The consensus guideline has recommended that for healthy older adults the protein intake should be at least 1.0 to 1.2 g of protein per kilogram of body weight (BW) per day [55, 56]. More protein is required (1.2–1.5 g/kg BW/d) for those who have acute or chronic diseases as suggested by PROT-AGE Study Group [55] and The Society of Sarcopenia, Cachexia and Wasting Disorders, which recommends the intake of 1.0 to 1.5 g/kg BW/day for older adults to maintain muscle mass [57]. This study showed the overall protein intake for intervention groups ranged between 1.0 and 1.8 g/kg BW/day which is slightly higher than 1.5 g/kg BW/day as recommended. One of the included articles reported some adverse effects on subjects’ renal profile with the daily protein intake of 1.38 g/kg BW during the intervention period [7]. Although the adverse effects of high protein intake did not appear to be significant, it is important to be cautious about recommending protein intake levels above 1.4 g per kilogram of body weight in older adults with sarcopenic obesity. In addition to protein, the role of micronutrients is also crucial for individuals with sarcopenic obesity. Insufficient intake of specific micronutrients, such as magnesium, selenium, calcium [58], vitamin B complex, vitamin D, and, iron [59] have been associated with the development of sarcopenia.
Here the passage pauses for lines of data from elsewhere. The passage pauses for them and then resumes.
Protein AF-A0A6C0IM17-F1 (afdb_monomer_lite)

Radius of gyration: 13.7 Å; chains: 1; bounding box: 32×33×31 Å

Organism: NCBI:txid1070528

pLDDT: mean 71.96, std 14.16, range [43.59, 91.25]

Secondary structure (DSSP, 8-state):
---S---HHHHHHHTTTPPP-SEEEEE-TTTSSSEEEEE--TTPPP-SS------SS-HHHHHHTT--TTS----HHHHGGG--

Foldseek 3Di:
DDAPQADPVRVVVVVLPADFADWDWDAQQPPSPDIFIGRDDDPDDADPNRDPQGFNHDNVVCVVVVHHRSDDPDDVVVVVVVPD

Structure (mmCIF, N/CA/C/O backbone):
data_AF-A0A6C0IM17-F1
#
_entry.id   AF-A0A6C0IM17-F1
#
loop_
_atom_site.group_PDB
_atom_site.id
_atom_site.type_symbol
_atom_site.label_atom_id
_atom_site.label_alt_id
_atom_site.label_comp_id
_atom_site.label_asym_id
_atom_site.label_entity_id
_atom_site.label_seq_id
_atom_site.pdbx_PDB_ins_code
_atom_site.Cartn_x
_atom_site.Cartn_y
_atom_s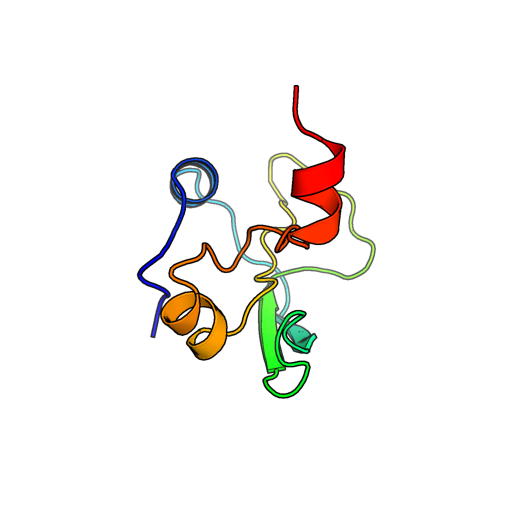ite.Cartn_z
_atom_site.occupancy
_atom_site.B_iso_or_equiv
_atom_site.auth_seq_id
_atom_site.auth_comp_id
_atom_site.auth_asym_id
_atom_site.auth_atom_id
_atom_site.pdbx_PDB_model_num
ATOM 1 N N . MET A 1 1 ? -1.231 -13.125 6.470 1.00 45.00 1 MET A N 1
ATOM 2 C CA . MET A 1 1 ? -2.436 -13.057 5.606 1.00 45.00 1 MET A CA 1
ATOM 3 C C . MET A 1 1 ? -2.257 -11.994 4.525 1.00 45.00 1 MET A C 1
ATOM 5 O O . MET A 1 1 ? -1.875 -10.871 4.848 1.00 45.00 1 MET A O 1
ATOM 9 N N . ARG A 1 2 ? -2.481 -12.355 3.252 1.00 56.97 2 ARG A N 1
ATOM 10 C CA . ARG A 1 2 ? -2.530 -11.420 2.109 1.00 56.97 2 ARG A CA 1
ATOM 11 C C . ARG A 1 2 ? -3.856 -10.637 2.170 1.00 56.97 2 ARG A C 1
ATOM 13 O O . ARG A 1 2 ? -4.877 -11.226 2.507 1.00 56.97 2 ARG A O 1
ATOM 20 N N . SER A 1 3 ? -3.846 -9.326 1.903 1.00 61.94 3 SER A N 1
ATOM 21 C CA . SER A 1 3 ? -5.071 -8.503 1.960 1.00 61.94 3 SER A CA 1
ATOM 22 C C . SER A 1 3 ? -6.041 -8.889 0.844 1.00 61.94 3 SER A C 1
ATOM 24 O O . SER A 1 3 ? -5.635 -9.018 -0.309 1.00 61.94 3 SER A O 1
ATOM 26 N N . LYS A 1 4 ? -7.322 -9.048 1.198 1.00 77.38 4 LYS A N 1
ATOM 27 C CA . LYS A 1 4 ? -8.415 -9.396 0.272 1.00 77.38 4 LYS A CA 1
ATOM 28 C C . LYS A 1 4 ? -8.861 -8.220 -0.600 1.00 77.38 4 LYS A C 1
ATOM 30 O O . LYS A 1 4 ? -9.477 -8.414 -1.642 1.00 77.38 4 LYS A O 1
ATOM 35 N N . TYR A 1 5 ? -8.558 -6.997 -0.177 1.00 84.31 5 TYR A N 1
ATOM 36 C CA . TYR A 1 5 ? -8.967 -5.784 -0.866 1.00 84.31 5 TYR A CA 1
ATOM 37 C C . TYR A 1 5 ? -7.793 -5.308 -1.713 1.00 84.31 5 TYR A C 1
ATOM 39 O O . TYR A 1 5 ? -6.941 -4.571 -1.232 1.00 84.31 5 TYR A O 1
ATOM 47 N N . VAL A 1 6 ? -7.714 -5.758 -2.964 1.00 83.69 6 VAL A N 1
ATOM 48 C CA . VAL A 1 6 ? -6.721 -5.283 -3.940 1.00 83.69 6 VAL A CA 1
ATOM 49 C C . VAL A 1 6 ? -7.469 -4.689 -5.124 1.00 83.69 6 VAL A C 1
ATOM 51 O O . VAL A 1 6 ? -8.295 -5.369 -5.740 1.00 83.69 6 VAL A O 1
ATOM 54 N N . CYS A 1 7 ? -7.214 -3.411 -5.420 1.00 84.62 7 CYS A N 1
ATOM 55 C CA . CYS A 1 7 ? -7.837 -2.752 -6.566 1.00 84.62 7 CYS A CA 1
ATOM 56 C C . CYS A 1 7 ? -7.298 -3.321 -7.883 1.00 84.62 7 CYS A C 1
ATOM 58 O O . CYS A 1 7 ? -6.224 -3.921 -7.916 1.00 84.62 7 CYS A O 1
ATOM 60 N N . GLU A 1 8 ? -8.034 -3.113 -8.971 1.00 82.75 8 GLU A N 1
ATOM 61 C CA . GLU A 1 8 ? -7.675 -3.647 -10.284 1.00 82.75 8 GLU A CA 1
ATOM 62 C C . GLU A 1 8 ? -6.299 -3.165 -10.763 1.00 82.75 8 GLU A C 1
ATOM 64 O O . GLU A 1 8 ? -5.510 -3.983 -11.227 1.00 82.75 8 GLU A O 1
ATOM 69 N N . CYS A 1 9 ? -5.961 -1.884 -10.557 1.00 79.06 9 CYS A N 1
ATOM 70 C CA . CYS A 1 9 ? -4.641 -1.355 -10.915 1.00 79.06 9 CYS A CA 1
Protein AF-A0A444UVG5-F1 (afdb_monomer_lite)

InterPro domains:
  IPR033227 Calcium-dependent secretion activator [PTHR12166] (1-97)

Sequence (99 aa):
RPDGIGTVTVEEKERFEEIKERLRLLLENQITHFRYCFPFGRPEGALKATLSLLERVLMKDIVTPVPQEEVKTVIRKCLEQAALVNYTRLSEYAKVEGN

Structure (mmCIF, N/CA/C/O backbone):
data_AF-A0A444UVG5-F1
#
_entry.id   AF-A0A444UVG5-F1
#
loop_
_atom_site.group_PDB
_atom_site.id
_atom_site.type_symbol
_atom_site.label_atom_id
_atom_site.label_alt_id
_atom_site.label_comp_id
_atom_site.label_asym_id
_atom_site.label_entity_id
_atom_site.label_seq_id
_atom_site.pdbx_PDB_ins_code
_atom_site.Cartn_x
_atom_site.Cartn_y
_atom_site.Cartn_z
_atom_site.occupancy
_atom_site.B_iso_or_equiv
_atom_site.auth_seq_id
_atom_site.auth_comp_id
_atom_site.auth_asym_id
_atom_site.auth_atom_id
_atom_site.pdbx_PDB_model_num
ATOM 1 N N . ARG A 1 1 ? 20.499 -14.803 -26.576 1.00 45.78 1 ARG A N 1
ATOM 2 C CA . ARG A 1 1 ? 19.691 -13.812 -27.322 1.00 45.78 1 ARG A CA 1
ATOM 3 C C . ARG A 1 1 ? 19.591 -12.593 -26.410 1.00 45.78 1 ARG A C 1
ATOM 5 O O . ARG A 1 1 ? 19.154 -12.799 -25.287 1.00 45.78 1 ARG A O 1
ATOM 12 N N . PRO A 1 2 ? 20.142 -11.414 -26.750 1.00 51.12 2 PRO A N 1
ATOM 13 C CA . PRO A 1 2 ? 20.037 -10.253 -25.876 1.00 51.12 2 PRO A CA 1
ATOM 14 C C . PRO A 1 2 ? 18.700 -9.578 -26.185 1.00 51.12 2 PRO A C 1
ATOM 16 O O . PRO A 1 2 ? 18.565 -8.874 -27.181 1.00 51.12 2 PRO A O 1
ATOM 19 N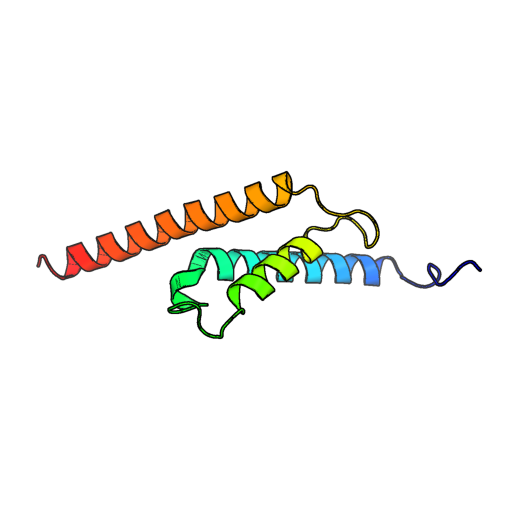 N . ASP A 1 3 ? 17.682 -9.888 -25.392 1.00 56.22 3 ASP A N 1
ATOM 20 C CA . ASP A 1 3 ? 16.333 -9.380 -25.607 1.00 56.22 3 ASP A CA 1
ATOM 21 C C . ASP A 1 3 ? 16.191 -7.976 -24.980 1.00 56.22 3 ASP A C 1
ATOM 23 O O . ASP A 1 3 ? 16.217 -7.804 -23.765 1.00 56.22 3 ASP A O 1
ATOM 27 N N . GLY A 1 4 ? 16.049 -6.953 -25.828 1.00 53.81 4 GLY A N 1
ATOM 28 C CA . GLY A 1 4 ? 15.113 -5.841 -25.598 1.00 53.81 4 GLY A CA 1
ATOM 29 C C . GLY A 1 4 ? 15.493 -4.641 -24.715 1.00 53.81 4 GLY A C 1
ATOM 30 O O . GLY A 1 4 ? 14.693 -3.714 -24.649 1.00 53.81 4 GLY A O 1
ATOM 31 N N . ILE A 1 5 ? 16.666 -4.565 -24.078 1.00 56.03 5 ILE A N 1
ATOM 32 C CA . ILE A 1 5 ? 17.038 -3.423 -23.196 1.00 56.03 5 ILE A CA 1
ATOM 33 C C . ILE A 1 5 ? 17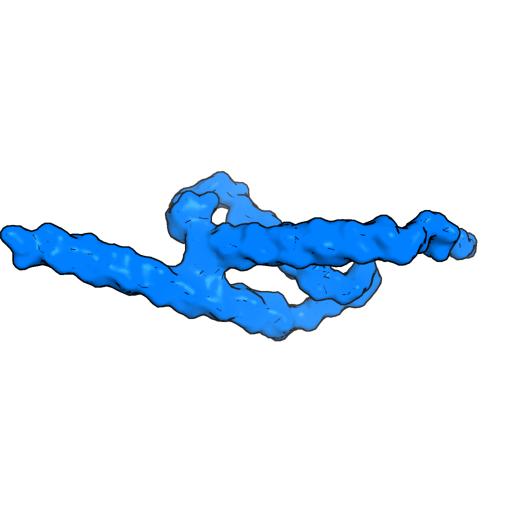.659 -2.255 -23.998 1.00 56.03 5 ILE A C 1
ATOM 35 O O . ILE A 1 5 ? 18.740 -1.771 -23.680 1.00 56.03 5 ILE A O 1
ATOM 39 N N . GLY A 1 6 ? 17.037 -1.855 -25.111 1.00 58.59 6 GLY A N 1
ATOM 40 C CA . GLY A 1 6 ? 17.705 -1.014 -26.117 1.00 58.59 6 GLY A CA 1
ATOM 41 C C . GLY A 1 6 ? 17.121 0.368 -26.407 1.00 58.59 6 GLY A C 1
ATOM 42 O O . GLY A 1 6 ? 17.801 1.149 -27.062 1.00 58.59 6 GLY A O 1
ATOM 43 N N . THR A 1 7 ? 15.892 0.688 -25.989 1.00 68.62 7 THR A N 1
ATOM 44 C CA . THR A 1 7 ? 15.200 1.892 -26.507 1.00 68.62 7 THR A CA 1
ATOM 45 C C . THR A 1 7 ? 14.531 2.769 -25.457 1.00 68.62 7 THR A C 1
ATOM 47 O O . THR A 1 7 ? 13.943 3.773 -25.833 1.00 68.62 7 THR A O 1
ATOM 50 N N . VAL A 1 8 ? 14.601 2.422 -24.167 1.00 77.19 8 VAL A N 1
ATOM 51 C CA . VAL A 1 8 ? 13.992 3.250 -23.115 1.00 77.19 8 VAL A CA 1
ATOM 52 C C . VAL A 1 8 ? 14.847 4.495 -22.916 1.00 77.19 8 VAL A C 1
ATOM 54 O O . VAL A 1 8 ? 15.994 4.417 -22.471 1.00 77.19 8 VAL A O 1
ATOM 57 N N . THR A 1 9 ? 14.287 5.643 -23.266 1.00 86.12 9 THR A N 1
ATOM 58 C CA . THR A 1 9 ? 14.891 6.953 -23.037 1.00 86.12 9 THR A CA 1
ATOM 59 C C . THR A 1 9 ? 14.889 7.298 -21.545 1.00 86.12 9 THR A C 1
ATOM 61 O O . THR A 1 9 ? 14.118 6.752 -20.752 1.00 86.12 9 THR A O 1
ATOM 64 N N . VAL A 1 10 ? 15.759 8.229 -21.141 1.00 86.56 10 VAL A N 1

This scoping review has some limitations. The main shortcoming of this review was including studies that used different definitions for sarcopenic obesity which may reduce the comparability of results. However, the lack of a consensus on diagnostic criteria for sarcopenic obesity is an unavoidable challenge that needs to be addressed. Second, six of the seven included studies were conducted in Western countries, where body composition may differ from that of Asians and Caucasians. Therefore, the generalisability of the results might be limited. Third, the intervention periods of the included studies may be short to be representative of long-term effects. Studies on the role of protein supplements and exercise are of great public health importance and should be a priority.

Conclusion

This scoping review provides an overview of nutritional and exercise approaches for managing sarcopenic obesity. Studies have demonstrated the effectiveness of exercise, specifically resistance exercise, and protein supplementation, such as whey protein, in addressing sarcopenic obesity in older adults, who experience age-related muscle mass and strength loss. However, exercise training may provide additional benefits beyond those provided by protein alone. In particular, exercise has been shown to have a positive impact on inflammatory markers, body weight, body fat trunk, and waist circumference. Therefore, a combination of resistance exercise (2–3 times/week) and protein supplementation may be the most effective approach for improving sarcopenic obesity and promoting healthy ageing. We suggest that a moderately high protein intake (1-1.3 g/kg BW/day) that take protein supplementation into account will be able to preserve muscle mass in individuals with sarcopenic obesity. Intake of more than (1.4 g/kg BW/day) should be prescribed with caution. Further research is needed to determine the optimal exercise and whether aerobic exercise should be incorporated for individuals with sarcopenic obesity.